---- DATASET EXTRACT

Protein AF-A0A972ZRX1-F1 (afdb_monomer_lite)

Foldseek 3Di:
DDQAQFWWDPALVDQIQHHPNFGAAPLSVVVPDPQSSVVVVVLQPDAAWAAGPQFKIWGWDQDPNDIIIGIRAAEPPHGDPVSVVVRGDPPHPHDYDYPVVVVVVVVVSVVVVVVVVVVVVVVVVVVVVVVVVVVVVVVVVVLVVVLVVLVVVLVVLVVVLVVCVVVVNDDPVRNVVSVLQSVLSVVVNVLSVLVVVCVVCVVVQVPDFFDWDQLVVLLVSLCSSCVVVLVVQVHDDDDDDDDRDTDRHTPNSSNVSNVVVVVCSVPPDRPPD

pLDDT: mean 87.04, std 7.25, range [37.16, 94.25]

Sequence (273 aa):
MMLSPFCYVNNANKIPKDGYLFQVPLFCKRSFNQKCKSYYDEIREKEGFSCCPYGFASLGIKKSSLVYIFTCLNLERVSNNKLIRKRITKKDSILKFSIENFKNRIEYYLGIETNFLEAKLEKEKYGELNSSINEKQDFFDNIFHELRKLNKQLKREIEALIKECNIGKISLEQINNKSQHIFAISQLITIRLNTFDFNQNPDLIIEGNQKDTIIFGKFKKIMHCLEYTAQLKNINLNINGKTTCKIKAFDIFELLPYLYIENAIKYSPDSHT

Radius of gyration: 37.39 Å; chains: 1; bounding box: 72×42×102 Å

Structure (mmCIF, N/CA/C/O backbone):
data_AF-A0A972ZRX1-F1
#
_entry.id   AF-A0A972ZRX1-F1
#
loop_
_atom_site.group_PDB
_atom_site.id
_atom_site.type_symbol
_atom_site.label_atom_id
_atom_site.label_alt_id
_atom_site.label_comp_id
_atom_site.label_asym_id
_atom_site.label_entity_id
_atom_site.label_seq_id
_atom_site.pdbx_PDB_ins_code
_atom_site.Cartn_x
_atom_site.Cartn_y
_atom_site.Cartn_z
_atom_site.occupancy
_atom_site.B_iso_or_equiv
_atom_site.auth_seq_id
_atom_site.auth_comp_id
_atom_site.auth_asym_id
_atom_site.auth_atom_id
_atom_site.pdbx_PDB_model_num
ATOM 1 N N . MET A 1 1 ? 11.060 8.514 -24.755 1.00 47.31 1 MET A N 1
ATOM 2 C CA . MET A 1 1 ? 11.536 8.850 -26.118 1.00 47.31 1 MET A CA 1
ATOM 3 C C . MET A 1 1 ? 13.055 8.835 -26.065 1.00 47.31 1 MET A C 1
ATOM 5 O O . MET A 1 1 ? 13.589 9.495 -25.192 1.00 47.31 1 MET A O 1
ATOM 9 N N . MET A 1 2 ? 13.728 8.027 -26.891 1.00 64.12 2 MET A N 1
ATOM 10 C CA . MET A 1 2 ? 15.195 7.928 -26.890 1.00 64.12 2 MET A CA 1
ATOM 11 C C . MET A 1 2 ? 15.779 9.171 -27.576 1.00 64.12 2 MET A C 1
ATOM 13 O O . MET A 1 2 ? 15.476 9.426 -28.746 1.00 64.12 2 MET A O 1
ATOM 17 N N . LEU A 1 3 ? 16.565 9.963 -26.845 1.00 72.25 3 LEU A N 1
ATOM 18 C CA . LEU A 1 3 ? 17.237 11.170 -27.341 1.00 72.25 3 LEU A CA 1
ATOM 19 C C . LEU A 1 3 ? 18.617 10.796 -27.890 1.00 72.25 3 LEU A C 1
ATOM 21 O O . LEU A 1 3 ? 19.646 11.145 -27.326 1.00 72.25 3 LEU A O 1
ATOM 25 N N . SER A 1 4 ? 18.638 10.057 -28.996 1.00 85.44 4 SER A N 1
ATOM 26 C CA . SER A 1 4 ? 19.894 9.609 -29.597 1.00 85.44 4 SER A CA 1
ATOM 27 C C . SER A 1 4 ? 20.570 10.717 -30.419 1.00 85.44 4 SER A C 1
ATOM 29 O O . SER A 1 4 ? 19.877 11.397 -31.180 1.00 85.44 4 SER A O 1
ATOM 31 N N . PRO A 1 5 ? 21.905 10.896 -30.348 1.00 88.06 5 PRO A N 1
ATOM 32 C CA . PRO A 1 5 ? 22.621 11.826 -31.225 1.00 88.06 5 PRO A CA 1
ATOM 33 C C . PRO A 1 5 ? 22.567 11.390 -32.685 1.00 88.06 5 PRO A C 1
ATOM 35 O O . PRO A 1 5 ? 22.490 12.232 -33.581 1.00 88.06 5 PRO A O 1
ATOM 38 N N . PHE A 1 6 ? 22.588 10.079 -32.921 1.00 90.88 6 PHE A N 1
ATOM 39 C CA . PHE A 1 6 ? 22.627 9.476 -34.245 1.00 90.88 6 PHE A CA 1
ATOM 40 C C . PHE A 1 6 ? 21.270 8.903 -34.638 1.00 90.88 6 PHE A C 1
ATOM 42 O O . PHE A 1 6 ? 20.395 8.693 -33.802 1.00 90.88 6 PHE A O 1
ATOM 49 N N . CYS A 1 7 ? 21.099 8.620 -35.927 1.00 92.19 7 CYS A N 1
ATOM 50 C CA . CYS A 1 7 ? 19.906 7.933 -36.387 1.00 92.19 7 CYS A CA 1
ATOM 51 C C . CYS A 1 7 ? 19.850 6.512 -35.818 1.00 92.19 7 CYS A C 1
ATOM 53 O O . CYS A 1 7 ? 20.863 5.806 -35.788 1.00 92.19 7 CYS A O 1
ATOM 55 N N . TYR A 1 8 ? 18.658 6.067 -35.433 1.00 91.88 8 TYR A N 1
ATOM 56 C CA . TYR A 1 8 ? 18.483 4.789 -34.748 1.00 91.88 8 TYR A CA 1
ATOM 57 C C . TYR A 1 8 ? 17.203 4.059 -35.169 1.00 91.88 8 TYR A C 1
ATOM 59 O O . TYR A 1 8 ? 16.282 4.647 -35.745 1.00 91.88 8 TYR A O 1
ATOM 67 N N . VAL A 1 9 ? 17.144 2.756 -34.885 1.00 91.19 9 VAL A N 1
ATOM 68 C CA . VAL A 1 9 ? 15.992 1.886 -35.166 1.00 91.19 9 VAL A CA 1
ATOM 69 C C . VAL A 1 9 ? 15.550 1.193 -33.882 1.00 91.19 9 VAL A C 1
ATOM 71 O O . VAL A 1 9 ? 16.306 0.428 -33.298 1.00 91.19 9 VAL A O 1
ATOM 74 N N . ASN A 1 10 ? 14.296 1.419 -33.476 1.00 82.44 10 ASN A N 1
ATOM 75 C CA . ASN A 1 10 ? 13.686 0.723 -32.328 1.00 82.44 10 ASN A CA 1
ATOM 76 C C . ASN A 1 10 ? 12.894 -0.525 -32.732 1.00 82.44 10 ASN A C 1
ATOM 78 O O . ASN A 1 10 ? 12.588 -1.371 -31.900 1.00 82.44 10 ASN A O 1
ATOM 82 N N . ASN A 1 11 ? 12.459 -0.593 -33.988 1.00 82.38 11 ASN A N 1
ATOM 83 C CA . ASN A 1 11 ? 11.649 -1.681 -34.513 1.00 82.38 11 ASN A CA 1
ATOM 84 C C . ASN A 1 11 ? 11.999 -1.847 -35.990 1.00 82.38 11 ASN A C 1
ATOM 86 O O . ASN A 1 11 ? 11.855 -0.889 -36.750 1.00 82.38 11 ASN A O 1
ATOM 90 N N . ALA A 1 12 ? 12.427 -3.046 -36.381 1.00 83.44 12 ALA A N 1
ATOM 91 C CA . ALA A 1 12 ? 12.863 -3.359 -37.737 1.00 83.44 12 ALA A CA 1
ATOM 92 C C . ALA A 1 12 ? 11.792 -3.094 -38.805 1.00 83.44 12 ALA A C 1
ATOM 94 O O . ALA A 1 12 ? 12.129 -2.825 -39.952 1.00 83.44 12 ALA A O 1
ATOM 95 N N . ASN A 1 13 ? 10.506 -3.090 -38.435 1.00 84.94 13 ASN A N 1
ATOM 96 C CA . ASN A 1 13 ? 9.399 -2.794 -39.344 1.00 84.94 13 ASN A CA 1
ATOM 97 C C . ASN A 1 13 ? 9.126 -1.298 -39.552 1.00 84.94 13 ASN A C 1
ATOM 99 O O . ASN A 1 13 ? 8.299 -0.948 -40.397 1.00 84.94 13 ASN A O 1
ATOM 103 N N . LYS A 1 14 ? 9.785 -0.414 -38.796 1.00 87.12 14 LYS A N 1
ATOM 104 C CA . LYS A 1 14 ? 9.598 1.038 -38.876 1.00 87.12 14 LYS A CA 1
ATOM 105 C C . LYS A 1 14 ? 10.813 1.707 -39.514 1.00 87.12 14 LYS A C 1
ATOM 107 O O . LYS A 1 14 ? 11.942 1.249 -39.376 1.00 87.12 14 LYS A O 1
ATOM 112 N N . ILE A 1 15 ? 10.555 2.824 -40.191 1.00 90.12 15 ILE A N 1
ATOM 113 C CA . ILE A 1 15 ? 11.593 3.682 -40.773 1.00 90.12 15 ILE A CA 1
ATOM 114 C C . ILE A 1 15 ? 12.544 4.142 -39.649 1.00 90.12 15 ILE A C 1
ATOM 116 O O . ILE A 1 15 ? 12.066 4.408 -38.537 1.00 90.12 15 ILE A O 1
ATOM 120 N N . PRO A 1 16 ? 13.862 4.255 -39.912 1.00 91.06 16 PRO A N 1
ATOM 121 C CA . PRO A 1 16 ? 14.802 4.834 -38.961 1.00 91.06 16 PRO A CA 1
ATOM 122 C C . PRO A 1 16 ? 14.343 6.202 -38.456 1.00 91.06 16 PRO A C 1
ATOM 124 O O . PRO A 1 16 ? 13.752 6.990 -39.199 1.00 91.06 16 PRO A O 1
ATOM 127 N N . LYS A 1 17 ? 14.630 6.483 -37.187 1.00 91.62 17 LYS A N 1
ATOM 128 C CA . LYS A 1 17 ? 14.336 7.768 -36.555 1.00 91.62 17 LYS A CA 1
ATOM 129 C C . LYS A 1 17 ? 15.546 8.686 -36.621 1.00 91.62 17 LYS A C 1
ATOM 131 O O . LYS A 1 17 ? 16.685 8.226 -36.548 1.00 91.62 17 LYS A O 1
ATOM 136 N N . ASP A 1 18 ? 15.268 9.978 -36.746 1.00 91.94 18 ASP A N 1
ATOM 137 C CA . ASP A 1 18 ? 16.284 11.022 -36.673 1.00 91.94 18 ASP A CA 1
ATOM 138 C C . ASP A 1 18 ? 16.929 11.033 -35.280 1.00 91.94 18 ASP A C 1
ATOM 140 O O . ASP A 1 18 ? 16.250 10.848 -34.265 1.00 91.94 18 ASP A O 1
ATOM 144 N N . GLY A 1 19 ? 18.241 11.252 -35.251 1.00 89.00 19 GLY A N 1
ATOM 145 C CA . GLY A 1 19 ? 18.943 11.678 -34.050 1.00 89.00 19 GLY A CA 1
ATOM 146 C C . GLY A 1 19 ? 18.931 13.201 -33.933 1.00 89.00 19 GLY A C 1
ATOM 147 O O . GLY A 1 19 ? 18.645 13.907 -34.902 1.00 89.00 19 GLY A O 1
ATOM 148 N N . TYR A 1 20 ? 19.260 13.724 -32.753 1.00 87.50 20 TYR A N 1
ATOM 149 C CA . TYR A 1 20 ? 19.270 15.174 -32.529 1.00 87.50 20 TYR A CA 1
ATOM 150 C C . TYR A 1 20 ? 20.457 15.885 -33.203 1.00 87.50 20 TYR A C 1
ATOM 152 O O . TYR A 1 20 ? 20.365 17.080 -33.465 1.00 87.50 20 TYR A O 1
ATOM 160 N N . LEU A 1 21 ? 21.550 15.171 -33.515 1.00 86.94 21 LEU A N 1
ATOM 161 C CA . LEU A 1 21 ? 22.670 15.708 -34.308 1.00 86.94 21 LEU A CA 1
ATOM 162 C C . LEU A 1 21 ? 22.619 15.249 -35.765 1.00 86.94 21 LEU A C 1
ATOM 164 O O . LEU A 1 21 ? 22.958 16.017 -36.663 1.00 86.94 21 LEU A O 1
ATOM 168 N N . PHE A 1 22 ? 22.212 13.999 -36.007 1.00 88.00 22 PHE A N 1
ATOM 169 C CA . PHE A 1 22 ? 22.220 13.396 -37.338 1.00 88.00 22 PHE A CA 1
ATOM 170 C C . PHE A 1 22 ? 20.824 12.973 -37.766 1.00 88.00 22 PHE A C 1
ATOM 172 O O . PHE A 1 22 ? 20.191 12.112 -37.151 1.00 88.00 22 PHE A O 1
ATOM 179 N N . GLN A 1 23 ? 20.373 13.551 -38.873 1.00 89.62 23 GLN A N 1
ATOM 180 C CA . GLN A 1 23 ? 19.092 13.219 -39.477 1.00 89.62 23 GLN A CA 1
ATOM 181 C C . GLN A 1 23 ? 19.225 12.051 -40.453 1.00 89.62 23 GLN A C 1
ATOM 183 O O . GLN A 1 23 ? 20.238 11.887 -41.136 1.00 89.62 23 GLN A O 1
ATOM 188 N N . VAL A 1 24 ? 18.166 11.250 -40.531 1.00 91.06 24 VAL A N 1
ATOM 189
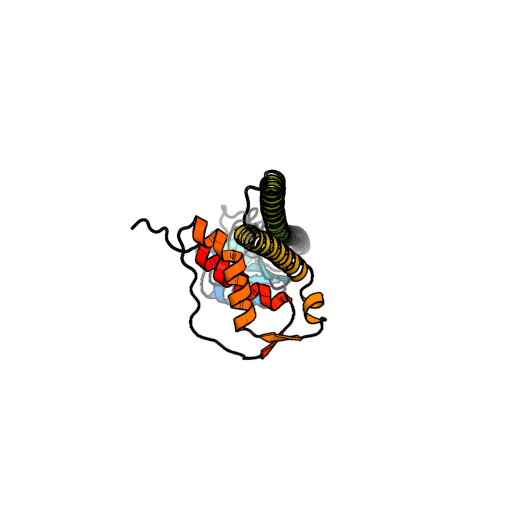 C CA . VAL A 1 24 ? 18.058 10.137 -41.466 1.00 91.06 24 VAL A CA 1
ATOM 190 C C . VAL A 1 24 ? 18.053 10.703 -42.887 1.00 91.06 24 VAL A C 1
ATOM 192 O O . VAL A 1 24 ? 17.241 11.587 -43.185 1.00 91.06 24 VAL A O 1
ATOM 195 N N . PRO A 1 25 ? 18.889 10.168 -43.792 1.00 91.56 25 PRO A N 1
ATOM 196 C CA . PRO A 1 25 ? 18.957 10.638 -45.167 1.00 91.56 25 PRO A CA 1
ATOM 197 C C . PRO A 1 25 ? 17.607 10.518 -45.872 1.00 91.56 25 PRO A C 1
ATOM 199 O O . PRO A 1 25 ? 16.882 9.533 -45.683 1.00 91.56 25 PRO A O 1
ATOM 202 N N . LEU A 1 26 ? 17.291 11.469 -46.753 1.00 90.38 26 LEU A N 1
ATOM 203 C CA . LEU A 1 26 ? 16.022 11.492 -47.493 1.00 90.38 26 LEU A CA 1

--------

▶ [WHAT THE EXERCISE ASKS]:
Give back, word for word, only the lines above from the line holding "ATOM 95 N N" to the line holding "ATOM 124 O O", both included.

▶ [WORKED SOLUTION]:
ATOM 95 N N . ASN A 1 13 ? 10.506 -3.090 -38.435 1.00 84.94 13 ASN A N 1
ATOM 96 C CA . ASN A 1 13 ? 9.399 -2.794 -39.344 1.00 84.94 13 ASN A CA 1
ATOM 97 C C . ASN A 1 13 ? 9.126 -1.298 -39.552 1.00 84.94 13 ASN A C 1
ATOM 99 O O . ASN A 1 13 ? 8.299 -0.948 -40.397 1.00 84.94 13 ASN A O 1
ATOM 103 N N . LYS A 1 14 ? 9.785 -0.414 -38.796 1.00 87.12 14 LYS A N 1
ATOM 104 C CA . LYS A 1 14 ? 9.598 1.038 -38.876 1.00 87.12 14 LYS A CA 1
ATOM 105 C C . LYS A 1 14 ? 10.813 1.707 -39.514 1.00 87.12 14 LYS A C 1
ATOM 107 O O . LYS A 1 14 ? 11.942 1.249 -39.376 1.00 87.12 14 LYS A O 1
ATOM 112 N N . ILE A 1 15 ? 10.555 2.824 -40.191 1.00 90.12 15 ILE A N 1
ATOM 113 C CA . ILE A 1 15 ? 11.593 3.682 -40.773 1.00 90.12 15 ILE A CA 1
ATOM 114 C C . ILE A 1 15 ? 12.544 4.142 -39.649 1.00 90.12 15 ILE A C 1
ATOM 116 O O . ILE A 1 15 ? 12.066 4.408 -38.537 1.00 90.12 15 ILE A O 1
ATOM 120 N N . PRO A 1 16 ? 13.862 4.255 -39.912 1.00 91.06 16 PRO A N 1
ATOM 121 C CA . PRO A 1 16 ? 14.802 4.834 -38.961 1.00 91.06 16 PRO A CA 1
ATOM 122 C C . PRO A 1 16 ? 14.343 6.202 -38.456 1.00 91.06 16 PRO A C 1
ATOM 124 O O . PRO A 1 16 ? 13.752 6.990 -39.199 1.00 91.06 16 PRO A O 1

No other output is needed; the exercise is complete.